Audio cassettes that you had to flip over to hear the full content, or that occasionally got turned into tape salad by the playback device. Recording a TV show on a VHS tape only to notice afterwards that one had overwritten some other, valuable previous recordings. The internet going out if somebody had to use the phone. The wonders of Windows 95 and games like GTA 2 or Starcraft that didn't use pixel art because the developers liked the style, but because it was the state of the art tech.

In particular I recall how massively better my PlayStation 2 games looked when I switched from the regular included cable to one where the red, green and blue video channels are not transferred on a single cable like with RCA, but rather have each of them get their separate link. It made a day and night difference even on the medium sized CRT I had at the time, and even more later when I got my first 'flat' screen, which at 32" really showed a lot more detail.

I don't know if the difference is as big as that when using S Video instead.
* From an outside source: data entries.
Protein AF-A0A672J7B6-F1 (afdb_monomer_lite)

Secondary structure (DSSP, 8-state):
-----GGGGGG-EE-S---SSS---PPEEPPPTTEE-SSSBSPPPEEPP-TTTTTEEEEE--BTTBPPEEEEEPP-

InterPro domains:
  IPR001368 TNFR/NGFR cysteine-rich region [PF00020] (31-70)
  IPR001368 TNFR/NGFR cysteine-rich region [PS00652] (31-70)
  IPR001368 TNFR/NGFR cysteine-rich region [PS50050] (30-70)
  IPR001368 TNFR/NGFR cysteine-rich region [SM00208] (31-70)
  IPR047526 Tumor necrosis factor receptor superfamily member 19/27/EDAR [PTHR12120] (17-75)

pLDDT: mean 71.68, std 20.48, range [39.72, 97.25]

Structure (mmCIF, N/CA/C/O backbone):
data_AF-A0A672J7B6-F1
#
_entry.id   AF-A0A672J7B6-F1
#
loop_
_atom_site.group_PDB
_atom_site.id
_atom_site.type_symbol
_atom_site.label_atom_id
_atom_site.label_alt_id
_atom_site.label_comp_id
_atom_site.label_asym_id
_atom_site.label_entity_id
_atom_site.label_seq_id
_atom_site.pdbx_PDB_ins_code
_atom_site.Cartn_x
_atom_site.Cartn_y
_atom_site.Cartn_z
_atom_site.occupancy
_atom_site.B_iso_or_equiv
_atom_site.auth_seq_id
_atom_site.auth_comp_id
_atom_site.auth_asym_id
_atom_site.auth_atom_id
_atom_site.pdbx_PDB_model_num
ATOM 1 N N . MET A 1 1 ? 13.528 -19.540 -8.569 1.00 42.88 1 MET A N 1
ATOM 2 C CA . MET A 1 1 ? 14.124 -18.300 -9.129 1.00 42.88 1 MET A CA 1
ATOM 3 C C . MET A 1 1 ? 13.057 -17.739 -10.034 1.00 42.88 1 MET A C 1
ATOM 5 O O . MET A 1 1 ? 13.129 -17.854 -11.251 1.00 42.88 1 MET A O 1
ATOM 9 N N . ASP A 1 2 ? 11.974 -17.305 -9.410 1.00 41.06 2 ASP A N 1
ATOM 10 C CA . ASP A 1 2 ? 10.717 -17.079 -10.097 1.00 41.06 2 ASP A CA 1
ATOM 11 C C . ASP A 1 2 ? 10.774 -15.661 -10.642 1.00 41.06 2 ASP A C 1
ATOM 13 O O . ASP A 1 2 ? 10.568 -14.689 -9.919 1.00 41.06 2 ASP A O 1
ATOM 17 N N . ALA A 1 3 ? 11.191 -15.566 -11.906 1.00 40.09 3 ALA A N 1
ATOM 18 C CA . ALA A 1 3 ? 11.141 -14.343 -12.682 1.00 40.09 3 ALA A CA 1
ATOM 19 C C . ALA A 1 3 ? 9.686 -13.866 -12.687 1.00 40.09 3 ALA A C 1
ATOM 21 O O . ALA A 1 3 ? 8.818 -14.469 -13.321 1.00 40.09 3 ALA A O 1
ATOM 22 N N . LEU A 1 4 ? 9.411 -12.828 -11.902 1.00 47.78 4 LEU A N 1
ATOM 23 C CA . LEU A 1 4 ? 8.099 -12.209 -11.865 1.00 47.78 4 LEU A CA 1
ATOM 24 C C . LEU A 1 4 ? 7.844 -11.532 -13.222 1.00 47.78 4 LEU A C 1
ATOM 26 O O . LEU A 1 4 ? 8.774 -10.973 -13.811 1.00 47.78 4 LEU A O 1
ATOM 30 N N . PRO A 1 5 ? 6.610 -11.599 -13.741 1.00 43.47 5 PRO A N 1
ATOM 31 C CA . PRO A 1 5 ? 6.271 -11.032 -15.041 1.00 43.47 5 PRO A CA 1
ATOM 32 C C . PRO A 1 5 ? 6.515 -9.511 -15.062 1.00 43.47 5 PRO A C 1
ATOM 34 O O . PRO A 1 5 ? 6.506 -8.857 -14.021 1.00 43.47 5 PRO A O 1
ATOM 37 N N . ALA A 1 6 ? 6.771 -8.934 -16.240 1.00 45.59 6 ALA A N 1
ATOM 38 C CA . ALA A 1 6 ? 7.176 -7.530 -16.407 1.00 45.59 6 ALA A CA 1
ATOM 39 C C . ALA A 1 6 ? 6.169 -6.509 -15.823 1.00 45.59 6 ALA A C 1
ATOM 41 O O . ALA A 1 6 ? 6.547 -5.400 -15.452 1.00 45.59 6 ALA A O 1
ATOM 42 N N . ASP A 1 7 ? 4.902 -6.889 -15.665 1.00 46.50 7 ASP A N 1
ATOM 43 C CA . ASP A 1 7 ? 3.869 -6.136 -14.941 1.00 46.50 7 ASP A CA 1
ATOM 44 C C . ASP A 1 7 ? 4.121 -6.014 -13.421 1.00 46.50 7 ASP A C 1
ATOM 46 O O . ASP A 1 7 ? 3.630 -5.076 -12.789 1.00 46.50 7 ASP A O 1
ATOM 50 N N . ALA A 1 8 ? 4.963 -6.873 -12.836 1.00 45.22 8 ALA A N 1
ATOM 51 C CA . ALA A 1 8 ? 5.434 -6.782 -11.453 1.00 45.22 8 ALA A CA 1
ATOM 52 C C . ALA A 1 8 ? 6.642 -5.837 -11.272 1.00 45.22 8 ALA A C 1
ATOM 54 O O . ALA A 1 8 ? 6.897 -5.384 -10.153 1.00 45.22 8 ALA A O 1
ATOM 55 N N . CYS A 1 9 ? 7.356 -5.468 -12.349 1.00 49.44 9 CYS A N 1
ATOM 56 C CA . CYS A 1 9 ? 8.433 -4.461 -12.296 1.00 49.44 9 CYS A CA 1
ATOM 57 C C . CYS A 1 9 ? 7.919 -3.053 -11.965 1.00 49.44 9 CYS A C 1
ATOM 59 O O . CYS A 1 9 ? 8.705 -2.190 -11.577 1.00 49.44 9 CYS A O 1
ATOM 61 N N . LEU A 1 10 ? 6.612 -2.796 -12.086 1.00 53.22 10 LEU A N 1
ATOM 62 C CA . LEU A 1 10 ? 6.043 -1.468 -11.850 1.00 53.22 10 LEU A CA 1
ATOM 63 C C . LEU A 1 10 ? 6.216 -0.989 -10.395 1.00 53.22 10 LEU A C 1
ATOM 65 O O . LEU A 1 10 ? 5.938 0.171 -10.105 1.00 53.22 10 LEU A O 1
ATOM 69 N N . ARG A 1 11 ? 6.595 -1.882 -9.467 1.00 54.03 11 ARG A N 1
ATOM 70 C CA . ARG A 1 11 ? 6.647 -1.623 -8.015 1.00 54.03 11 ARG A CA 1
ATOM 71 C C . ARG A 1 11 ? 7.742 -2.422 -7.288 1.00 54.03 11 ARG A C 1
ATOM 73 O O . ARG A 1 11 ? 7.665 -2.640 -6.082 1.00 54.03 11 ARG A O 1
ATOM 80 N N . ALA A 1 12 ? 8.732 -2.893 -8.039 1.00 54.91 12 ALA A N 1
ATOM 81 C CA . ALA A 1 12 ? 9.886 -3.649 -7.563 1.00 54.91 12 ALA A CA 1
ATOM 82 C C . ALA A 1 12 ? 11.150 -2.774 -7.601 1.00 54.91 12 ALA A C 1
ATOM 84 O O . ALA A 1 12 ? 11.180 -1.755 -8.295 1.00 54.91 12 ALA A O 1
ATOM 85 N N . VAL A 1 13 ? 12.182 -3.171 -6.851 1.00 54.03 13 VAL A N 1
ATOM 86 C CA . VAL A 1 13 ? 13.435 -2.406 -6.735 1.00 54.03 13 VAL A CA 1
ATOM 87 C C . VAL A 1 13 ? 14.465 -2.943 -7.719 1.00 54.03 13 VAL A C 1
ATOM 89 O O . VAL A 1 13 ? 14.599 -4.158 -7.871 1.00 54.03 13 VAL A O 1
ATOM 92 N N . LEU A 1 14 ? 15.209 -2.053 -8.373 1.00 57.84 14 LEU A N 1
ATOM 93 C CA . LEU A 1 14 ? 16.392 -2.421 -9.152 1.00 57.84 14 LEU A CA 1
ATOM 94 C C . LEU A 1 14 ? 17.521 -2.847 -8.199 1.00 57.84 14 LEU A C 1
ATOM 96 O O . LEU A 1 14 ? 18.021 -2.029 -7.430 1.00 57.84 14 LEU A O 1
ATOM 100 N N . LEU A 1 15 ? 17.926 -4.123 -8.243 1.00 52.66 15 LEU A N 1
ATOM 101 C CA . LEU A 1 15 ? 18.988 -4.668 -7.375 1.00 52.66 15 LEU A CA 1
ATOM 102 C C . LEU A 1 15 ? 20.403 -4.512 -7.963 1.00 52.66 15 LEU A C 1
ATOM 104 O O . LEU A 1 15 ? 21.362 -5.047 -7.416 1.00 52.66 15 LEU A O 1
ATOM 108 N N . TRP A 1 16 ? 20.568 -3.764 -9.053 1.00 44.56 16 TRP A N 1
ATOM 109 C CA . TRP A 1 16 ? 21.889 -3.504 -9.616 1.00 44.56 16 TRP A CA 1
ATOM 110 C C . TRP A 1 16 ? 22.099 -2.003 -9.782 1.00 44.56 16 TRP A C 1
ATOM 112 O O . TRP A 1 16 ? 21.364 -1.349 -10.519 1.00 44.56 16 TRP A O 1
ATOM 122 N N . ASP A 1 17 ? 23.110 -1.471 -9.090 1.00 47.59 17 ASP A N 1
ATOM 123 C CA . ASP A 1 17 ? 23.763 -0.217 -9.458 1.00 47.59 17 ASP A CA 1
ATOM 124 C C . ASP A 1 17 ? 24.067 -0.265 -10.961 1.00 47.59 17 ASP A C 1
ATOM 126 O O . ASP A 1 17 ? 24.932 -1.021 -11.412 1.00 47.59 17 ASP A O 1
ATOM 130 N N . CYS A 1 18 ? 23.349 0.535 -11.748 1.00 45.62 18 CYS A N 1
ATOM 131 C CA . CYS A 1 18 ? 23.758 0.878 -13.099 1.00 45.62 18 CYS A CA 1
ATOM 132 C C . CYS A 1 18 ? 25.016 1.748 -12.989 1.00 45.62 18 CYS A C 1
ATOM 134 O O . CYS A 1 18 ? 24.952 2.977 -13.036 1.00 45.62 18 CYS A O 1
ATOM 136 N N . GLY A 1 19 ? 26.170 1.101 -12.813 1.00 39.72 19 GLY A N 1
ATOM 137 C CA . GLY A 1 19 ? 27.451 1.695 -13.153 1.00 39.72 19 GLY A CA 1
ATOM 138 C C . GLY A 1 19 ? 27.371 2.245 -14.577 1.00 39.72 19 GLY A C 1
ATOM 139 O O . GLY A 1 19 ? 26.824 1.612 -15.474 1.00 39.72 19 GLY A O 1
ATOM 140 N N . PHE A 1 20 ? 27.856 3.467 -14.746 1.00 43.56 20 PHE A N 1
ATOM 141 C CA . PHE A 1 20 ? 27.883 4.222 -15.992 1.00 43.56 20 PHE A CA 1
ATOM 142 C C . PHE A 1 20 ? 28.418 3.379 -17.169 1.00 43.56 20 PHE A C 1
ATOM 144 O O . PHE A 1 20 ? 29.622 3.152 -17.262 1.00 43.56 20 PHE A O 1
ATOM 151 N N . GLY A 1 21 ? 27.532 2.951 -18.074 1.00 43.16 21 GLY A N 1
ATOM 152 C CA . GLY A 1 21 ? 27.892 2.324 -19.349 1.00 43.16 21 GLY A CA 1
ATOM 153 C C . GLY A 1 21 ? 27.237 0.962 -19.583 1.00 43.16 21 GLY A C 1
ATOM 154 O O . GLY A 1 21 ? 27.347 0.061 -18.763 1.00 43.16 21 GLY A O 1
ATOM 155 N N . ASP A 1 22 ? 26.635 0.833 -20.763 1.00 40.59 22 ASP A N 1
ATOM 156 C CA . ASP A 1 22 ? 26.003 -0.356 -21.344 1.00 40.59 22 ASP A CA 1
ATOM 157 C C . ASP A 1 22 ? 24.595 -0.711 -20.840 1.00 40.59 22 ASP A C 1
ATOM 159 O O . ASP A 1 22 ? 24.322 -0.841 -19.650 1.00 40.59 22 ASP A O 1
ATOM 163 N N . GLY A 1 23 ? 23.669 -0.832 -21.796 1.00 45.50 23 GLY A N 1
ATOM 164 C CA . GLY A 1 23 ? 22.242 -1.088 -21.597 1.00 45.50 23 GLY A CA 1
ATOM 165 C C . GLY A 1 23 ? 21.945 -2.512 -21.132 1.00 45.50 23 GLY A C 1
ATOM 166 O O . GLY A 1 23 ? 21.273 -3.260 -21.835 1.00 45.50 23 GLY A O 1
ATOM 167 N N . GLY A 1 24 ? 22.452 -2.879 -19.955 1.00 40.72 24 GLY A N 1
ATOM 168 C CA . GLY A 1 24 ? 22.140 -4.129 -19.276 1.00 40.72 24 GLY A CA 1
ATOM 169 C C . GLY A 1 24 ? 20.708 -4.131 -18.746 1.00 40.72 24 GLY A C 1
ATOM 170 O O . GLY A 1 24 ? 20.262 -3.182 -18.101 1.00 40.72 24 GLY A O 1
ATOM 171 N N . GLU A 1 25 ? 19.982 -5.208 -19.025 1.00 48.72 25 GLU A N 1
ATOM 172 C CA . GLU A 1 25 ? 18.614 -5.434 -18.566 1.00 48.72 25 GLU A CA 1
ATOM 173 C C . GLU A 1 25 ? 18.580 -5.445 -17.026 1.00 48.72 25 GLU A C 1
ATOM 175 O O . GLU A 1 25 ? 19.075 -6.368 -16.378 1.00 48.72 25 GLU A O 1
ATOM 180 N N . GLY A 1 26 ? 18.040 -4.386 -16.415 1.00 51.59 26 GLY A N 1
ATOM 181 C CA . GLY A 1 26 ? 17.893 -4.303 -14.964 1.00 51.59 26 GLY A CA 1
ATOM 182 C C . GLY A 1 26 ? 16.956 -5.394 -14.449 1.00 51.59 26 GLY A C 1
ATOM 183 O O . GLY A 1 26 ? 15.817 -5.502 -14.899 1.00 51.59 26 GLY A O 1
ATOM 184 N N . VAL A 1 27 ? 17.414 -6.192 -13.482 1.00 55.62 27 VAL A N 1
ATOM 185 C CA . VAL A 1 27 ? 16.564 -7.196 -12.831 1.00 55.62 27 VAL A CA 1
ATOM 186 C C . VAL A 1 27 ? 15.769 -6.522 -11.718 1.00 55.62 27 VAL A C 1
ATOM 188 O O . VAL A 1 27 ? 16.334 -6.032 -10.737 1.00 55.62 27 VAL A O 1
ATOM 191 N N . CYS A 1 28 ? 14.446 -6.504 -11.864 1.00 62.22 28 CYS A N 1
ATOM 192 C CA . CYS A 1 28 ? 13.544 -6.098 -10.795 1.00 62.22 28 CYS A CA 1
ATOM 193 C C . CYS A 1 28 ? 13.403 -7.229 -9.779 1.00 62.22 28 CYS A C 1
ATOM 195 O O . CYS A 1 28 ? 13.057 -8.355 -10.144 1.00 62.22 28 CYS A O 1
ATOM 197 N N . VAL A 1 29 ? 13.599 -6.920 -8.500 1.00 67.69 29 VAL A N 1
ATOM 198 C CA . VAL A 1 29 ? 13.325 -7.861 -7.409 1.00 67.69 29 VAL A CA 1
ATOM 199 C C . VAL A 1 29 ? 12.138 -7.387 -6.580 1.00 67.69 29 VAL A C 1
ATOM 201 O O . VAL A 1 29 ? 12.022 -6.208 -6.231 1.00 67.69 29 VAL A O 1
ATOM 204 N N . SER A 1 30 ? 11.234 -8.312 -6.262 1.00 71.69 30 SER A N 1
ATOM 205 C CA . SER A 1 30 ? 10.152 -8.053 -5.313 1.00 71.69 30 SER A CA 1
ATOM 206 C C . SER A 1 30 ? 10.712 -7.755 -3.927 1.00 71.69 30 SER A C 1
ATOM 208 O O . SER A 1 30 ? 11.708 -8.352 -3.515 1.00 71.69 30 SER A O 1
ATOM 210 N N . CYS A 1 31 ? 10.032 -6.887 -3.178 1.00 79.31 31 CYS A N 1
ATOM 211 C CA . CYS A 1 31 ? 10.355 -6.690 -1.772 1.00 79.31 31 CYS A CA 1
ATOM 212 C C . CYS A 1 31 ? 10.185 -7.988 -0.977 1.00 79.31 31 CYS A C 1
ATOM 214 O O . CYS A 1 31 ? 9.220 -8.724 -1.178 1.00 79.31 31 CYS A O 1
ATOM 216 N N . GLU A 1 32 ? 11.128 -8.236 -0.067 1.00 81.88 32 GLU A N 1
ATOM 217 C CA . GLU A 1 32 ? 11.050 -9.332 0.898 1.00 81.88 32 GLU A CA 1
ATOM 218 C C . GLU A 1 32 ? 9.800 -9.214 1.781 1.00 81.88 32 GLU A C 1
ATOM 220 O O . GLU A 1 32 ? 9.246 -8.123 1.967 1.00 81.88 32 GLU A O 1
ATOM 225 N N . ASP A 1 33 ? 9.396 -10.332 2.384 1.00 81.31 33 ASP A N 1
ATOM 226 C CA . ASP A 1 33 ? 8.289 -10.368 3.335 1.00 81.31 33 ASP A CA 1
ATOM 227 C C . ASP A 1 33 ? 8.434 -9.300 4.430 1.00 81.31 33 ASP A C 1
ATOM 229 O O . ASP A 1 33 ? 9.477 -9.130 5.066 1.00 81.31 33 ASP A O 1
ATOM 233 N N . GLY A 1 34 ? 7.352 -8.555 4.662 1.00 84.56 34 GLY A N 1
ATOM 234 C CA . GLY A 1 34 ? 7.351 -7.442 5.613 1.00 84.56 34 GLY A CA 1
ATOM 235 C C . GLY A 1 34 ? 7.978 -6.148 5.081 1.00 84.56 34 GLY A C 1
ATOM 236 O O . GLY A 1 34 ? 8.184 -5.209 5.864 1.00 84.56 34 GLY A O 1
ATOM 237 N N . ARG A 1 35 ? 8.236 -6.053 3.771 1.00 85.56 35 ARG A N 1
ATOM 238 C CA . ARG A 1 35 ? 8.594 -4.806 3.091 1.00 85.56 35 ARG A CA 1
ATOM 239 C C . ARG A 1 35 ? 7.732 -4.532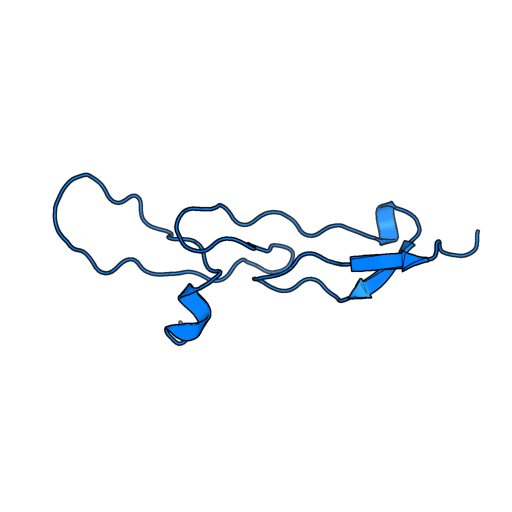 1.857 1.00 85.56 35 ARG A C 1
ATOM 241 O O . ARG A 1 35 ? 7.168 -5.442 1.263 1.00 85.56 35 ARG A O 1
ATOM 248 N N . PHE A 1 36 ? 7.680 -3.263 1.458 1.00 84.81 36 PHE A N 1
ATOM 249 C CA . PHE A 1 36 ? 6.946 -2.794 0.287 1.00 84.81 36 PHE A CA 1
ATOM 250 C C . PHE A 1 36 ? 7.666 -1.647 -0.432 1.00 84.81 36 PHE A C 1
ATOM 252 O O . PHE A 1 36 ? 8.430 -0.904 0.186 1.00 84.81 36 PHE A O 1
ATOM 259 N N . SER A 1 37 ? 7.375 -1.453 -1.717 1.00 80.75 37 SER A N 1
ATOM 260 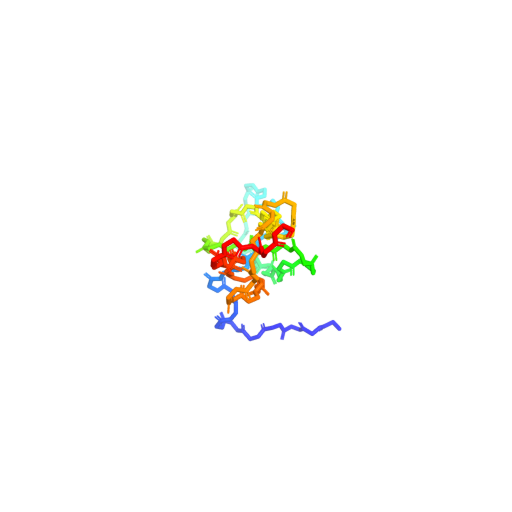C CA . SER A 1 37 ? 7.688 -0.221 -2.449 1.00 80.75 37 SER A CA 1
ATOM 261 C C . SER A 1 37 ? 6.464 0.258 -3.224 1.00 80.75 37 SER A C 1
ATOM 263 O O . SER A 1 37 ? 5.810 -0.513 -3.918 1.00 80.75 37 SER A O 1
ATOM 265 N N . THR A 1 38 ? 6.133 1.542 -3.108 1.00 75.81 38 THR A N 1
ATOM 266 C CA . THR A 1 38 ? 5.056 2.173 -3.893 1.00 75.81 38 THR A CA 1
ATOM 267 C C . THR A 1 38 ? 5.557 2.781 -5.198 1.00 75.81 38 THR A C 1
ATOM 269 O O . THR A 1 38 ? 4.750 3.174 -6.036 1.00 75.81 38 THR A O 1
ATOM 272 N N . GLU A 1 39 ? 6.874 2.896 -5.351 1.00 66.12 39 GLU A N 1
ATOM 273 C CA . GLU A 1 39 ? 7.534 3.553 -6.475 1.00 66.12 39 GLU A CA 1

Somebody with more hands on experience would have to comment on that.

But it might be hasty to blame the footage on the tape itself for insufficient quality when displayed on a screen.


----------



## Kuja (Jan 28, 2022)

Yes, the quality of the gear and cabling can largely influence the final result.

In my VHS digititizing chain I have used the best machines and cables that I could get.
I have used a high quality Panasonic HiFi stereo SVHS VCR (HiFi stereo was not needed per se, but the SVHS capability was important) that has some advanced "3D" digital noise reduction circuitry and filtering.
I have connected it (using high quality *S-video* and audio cables) to a Panasonic HDD/DVD recorder, that was used solely as a passtrough device because it has a TBC (time base corrector), in order to stabilize the video that otherwise would jump and wiggle.
Then, the S-video output from the HDD/DVD recorder was connected to the S-video input of a Canopus ADVC100 converter that was connected with a firewire cable to my old MacMini (the late 2012 version, the last one that still had the firewire port). ADVC100 has an important "locked audio" feature, so the audio/video syncronization can not drift apart during the longer recordings.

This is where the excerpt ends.